TOP ANSWERS (AS SELECTED BY MODERATOR):
The following top answers have been selected by a moderator from hundreds of responses to the original question.
"Do not dismiss it overall just because it happened before. She needs justice, even if it can just be yelling at him. For them to say keep it quiet is horrifying. As disgusting as that is, I hope that’s all that was done, poor baby. I would offer her therapy. Some safe place she can speak to an unbiased professional who can maintain a proper appearance as she gets it all off her chest. I know you would want to know, and you can try speaking to her, but you may lose your shit hearing some of it. At the least, find out if he needs to be reported (I’m not sure if speech and butt slaps can be, especially if its been years)"
"That’s literally sexual harassment!!! I would go to the authorities asap"
"No. It’s not wrong. It was inappropriate and not “normal”. It was unwanted sexual touching of a child. See a woman’s victim advocate or sexual assault advocate to find the best ways to help her."
"Definitely gotta talk through it. With her at least. Repressing things like that is not good for ones mental health. She needs to understand. I remember all the realizations I had once grown. Things were not normal, it was my norm at the time. I’m now a mother and see many things were wrong. Trying to heal and make sense of things later sucks!"
"Help HER get through it. You’d be surprised how much abuse you can go through for YEARS just going through it all in survival mode until one day you’re telling someone a story about your past and they call it ABUSE (which it is!) And suddenly your survival mode turns off and the lights come on and you start to really see all that you’ve been through… labeling it for what it was, validating her natural instincts that it was not appropriate behavior, and helping her get through it all will be extremely vital for her mental/emotional health and success in her future. Also, she doesn’t need to “forgive him” or keep him in her life…if he’s an abuser that title trumps “father”. I don’t believe in forcing people to maintain contact with their abusers."
"Nope I think it’s time u find out if something else happened n if so she can still go after him legally"

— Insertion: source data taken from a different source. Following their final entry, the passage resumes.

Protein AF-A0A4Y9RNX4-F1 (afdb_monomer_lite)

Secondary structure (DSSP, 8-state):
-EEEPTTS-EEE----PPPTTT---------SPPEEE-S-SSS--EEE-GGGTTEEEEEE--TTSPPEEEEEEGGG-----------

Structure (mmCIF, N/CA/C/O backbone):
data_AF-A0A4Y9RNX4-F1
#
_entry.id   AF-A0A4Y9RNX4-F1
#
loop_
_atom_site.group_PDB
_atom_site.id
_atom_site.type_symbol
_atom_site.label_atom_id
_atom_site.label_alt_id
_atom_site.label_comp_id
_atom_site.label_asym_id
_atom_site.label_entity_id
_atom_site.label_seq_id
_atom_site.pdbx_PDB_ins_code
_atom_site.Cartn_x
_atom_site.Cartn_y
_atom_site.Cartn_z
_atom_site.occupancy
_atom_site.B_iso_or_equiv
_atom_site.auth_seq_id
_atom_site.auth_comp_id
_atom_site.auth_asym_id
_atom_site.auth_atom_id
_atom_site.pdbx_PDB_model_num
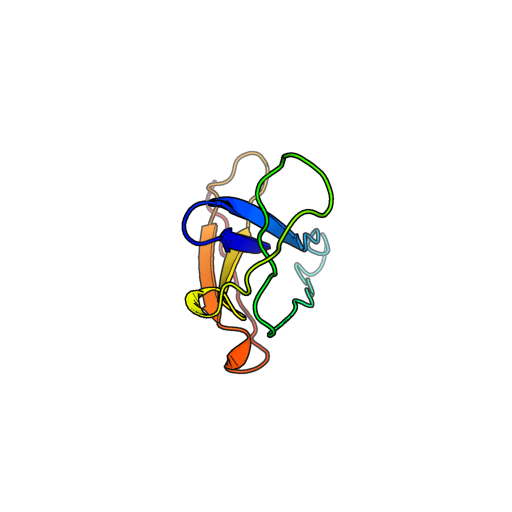ATOM 1 N N . MET A 1 1 ? -4.697 2.300 0.252 1.00 90.12 1 MET A N 1
ATOM 2 C CA . MET A 1 1 ? -3.344 1.715 0.177 1.00 90.12 1 MET A CA 1
ATOM 3 C C . MET A 1 1 ? -2.560 2.395 -0.918 1.00 90.12 1 MET A C 1
ATOM 5 O O . MET A 1 1 ? -3.035 2.479 -2.050 1.00 90.12 1 MET A O 1
ATOM 9 N N . THR A 1 2 ? -1.377 2.878 -0.572 1.00 95.00 2 THR A N 1
ATOM 10 C CA . THR A 1 2 ? -0.443 3.500 -1.503 1.00 95.00 2 THR A CA 1
ATOM 11 C C . THR A 1 2 ? 0.831 2.672 -1.613 1.00 95.00 2 THR A C 1
ATOM 13 O O . THR A 1 2 ? 1.192 1.948 -0.687 1.00 95.00 2 THR A O 1
ATOM 16 N N . GLN A 1 3 ? 1.500 2.751 -2.756 1.00 95.81 3 GLN A N 1
ATOM 17 C CA . GLN A 1 3 ? 2.768 2.083 -3.022 1.00 95.81 3 GLN A CA 1
ATOM 18 C C . GLN A 1 3 ? 3.771 3.117 -3.514 1.00 95.81 3 GLN A C 1
ATOM 20 O O . GLN A 1 3 ? 3.497 3.850 -4.464 1.00 95.81 3 GLN A O 1
ATOM 25 N N . ALA A 1 4 ? 4.930 3.178 -2.865 1.00 94.94 4 ALA A N 1
ATOM 26 C CA . ALA A 1 4 ? 6.045 3.978 -3.345 1.00 94.94 4 ALA A CA 1
ATOM 27 C C . ALA A 1 4 ? 6.769 3.210 -4.456 1.00 94.94 4 ALA A C 1
ATOM 29 O O . ALA A 1 4 ? 7.266 2.104 -4.229 1.00 94.94 4 ALA A O 1
ATOM 30 N N . ILE A 1 5 ? 6.832 3.793 -5.652 1.00 92.75 5 ILE A N 1
ATOM 31 C CA . ILE A 1 5 ? 7.600 3.235 -6.763 1.00 92.75 5 ILE A CA 1
ATOM 32 C C . ILE A 1 5 ? 9.041 3.760 -6.671 1.00 92.75 5 ILE A C 1
ATOM 34 O O . ILE A 1 5 ? 9.230 4.977 -6.606 1.00 92.75 5 ILE A O 1
ATOM 38 N N . PRO A 1 6 ? 10.075 2.898 -6.672 1.00 89.56 6 PRO A N 1
ATOM 39 C CA . PRO A 1 6 ? 11.463 3.342 -6.659 1.00 89.56 6 PRO A CA 1
ATOM 40 C C . PRO A 1 6 ? 11.737 4.281 -7.835 1.00 89.56 6 PRO A C 1
ATOM 42 O O . PRO A 1 6 ? 11.410 3.973 -8.979 1.00 89.56 6 PRO A O 1
ATOM 45 N N . SER A 1 7 ? 12.313 5.451 -7.545 1.00 83.94 7 SER A N 1
ATOM 46 C CA . SER A 1 7 ? 12.583 6.494 -8.549 1.00 83.94 7 SER A CA 1
ATOM 47 C C . SER A 1 7 ? 11.341 6.988 -9.315 1.00 83.94 7 SER A C 1
ATOM 49 O O . SER A 1 7 ? 11.477 7.603 -10.376 1.00 83.94 7 SER A O 1
ATOM 51 N N . GLY A 1 8 ? 10.145 6.730 -8.786 1.00 87.50 8 GLY A N 1
ATOM 52 C CA . GLY A 1 8 ? 8.860 7.126 -9.344 1.00 87.50 8 GLY A CA 1
ATOM 53 C C . GLY A 1 8 ? 7.963 7.793 -8.296 1.00 87.50 8 GLY A C 1
ATOM 54 O O . GLY A 1 8 ? 8.411 8.106 -7.191 1.00 87.50 8 GLY A O 1
ATOM 55 N N . PRO A 1 9 ? 6.694 8.055 -8.643 1.00 92.75 9 PRO A N 1
ATOM 56 C CA . PRO A 1 9 ? 5.730 8.606 -7.703 1.00 92.75 9 PRO A CA 1
ATOM 57 C C . PRO A 1 9 ? 5.242 7.547 -6.705 1.00 92.75 9 PRO A C 1
ATOM 59 O O . PRO A 1 9 ? 5.362 6.339 -6.918 1.00 92.75 9 PRO A O 1
ATOM 62 N N . THR A 1 10 ? 4.601 8.017 -5.640 1.00 95.31 10 THR A N 1
ATOM 63 C CA . THR A 1 10 ? 3.704 7.181 -4.840 1.00 95.31 10 THR A CA 1
ATOM 64 C C . THR A 1 10 ? 2.360 7.078 -5.550 1.00 95.31 10 THR A C 1
ATOM 66 O O . THR A 1 10 ? 1.787 8.095 -5.941 1.00 95.31 10 THR A O 1
ATOM 69 N N . VAL A 1 11 ? 1.844 5.861 -5.705 1.00 94.94 11 VAL A N 1
ATOM 70 C CA . VAL A 1 11 ? 0.573 5.590 -6.391 1.00 94.94 11 VAL A CA 1
ATOM 71 C C . VAL A 1 11 ? -0.447 4.997 -5.429 1.00 94.94 11 VAL A C 1
ATOM 73 O O . VAL A 1 11 ? -0.094 4.211 -4.552 1.00 94.94 11 VAL A O 1
ATOM 76 N N . THR A 1 12 ? -1.723 5.346 -5.586 1.00 96.19 12 THR A N 1
ATOM 77 C CA . THR A 1 12 ? -2.816 4.646 -4.898 1.00 96.19 12 THR A CA 1
ATOM 78 C C . THR A 1 12 ? -3.120 3.360 -5.650 1.00 96.19 12 THR A C 1
ATOM 80 O O . THR A 1 12 ? -3.447 3.403 -6.832 1.00 96.19 12 THR A O 1
ATOM 83 N N . VAL A 1 13 ? -3.016 2.225 -4.963 1.00 95.19 13 VAL A N 1
ATOM 84 C CA . VAL A 1 13 ? -3.219 0.895 -5.563 1.00 95.19 13 VAL A CA 1
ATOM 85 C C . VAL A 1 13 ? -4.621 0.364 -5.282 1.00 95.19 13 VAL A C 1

"This is more than just weird behavior. This is totally inappropriate sexual harassment and assault. If your daughter has made a point to bring it up and talk about how uncomfortable it made her, TALK ABOUT IT. Sometimes when you’re growing up you don’t realize how wrong things are until you’re an adult. I’d be shouting it from the rooftops if I were you. I just don’t understand why you didn’t stand up for your daughter and all of a sudden care? This man would be in jail or have a permanent injury if this happened to my daughter."
"If my husband smacked our daughters butt at that age we would have some serious problems. Absolutely disgusting!"
"How inappropriate and disgusting of the step mom and step sister to shut her down and make her feel like she couldn’t express her discomfort. They should’ve been the first to call him out after witnessing this. I’d be having it investigated for sure."
"That’s disgusting and wrong yes she should bring it up talk about it and hopefully now that she is a adult she never has to see this man again."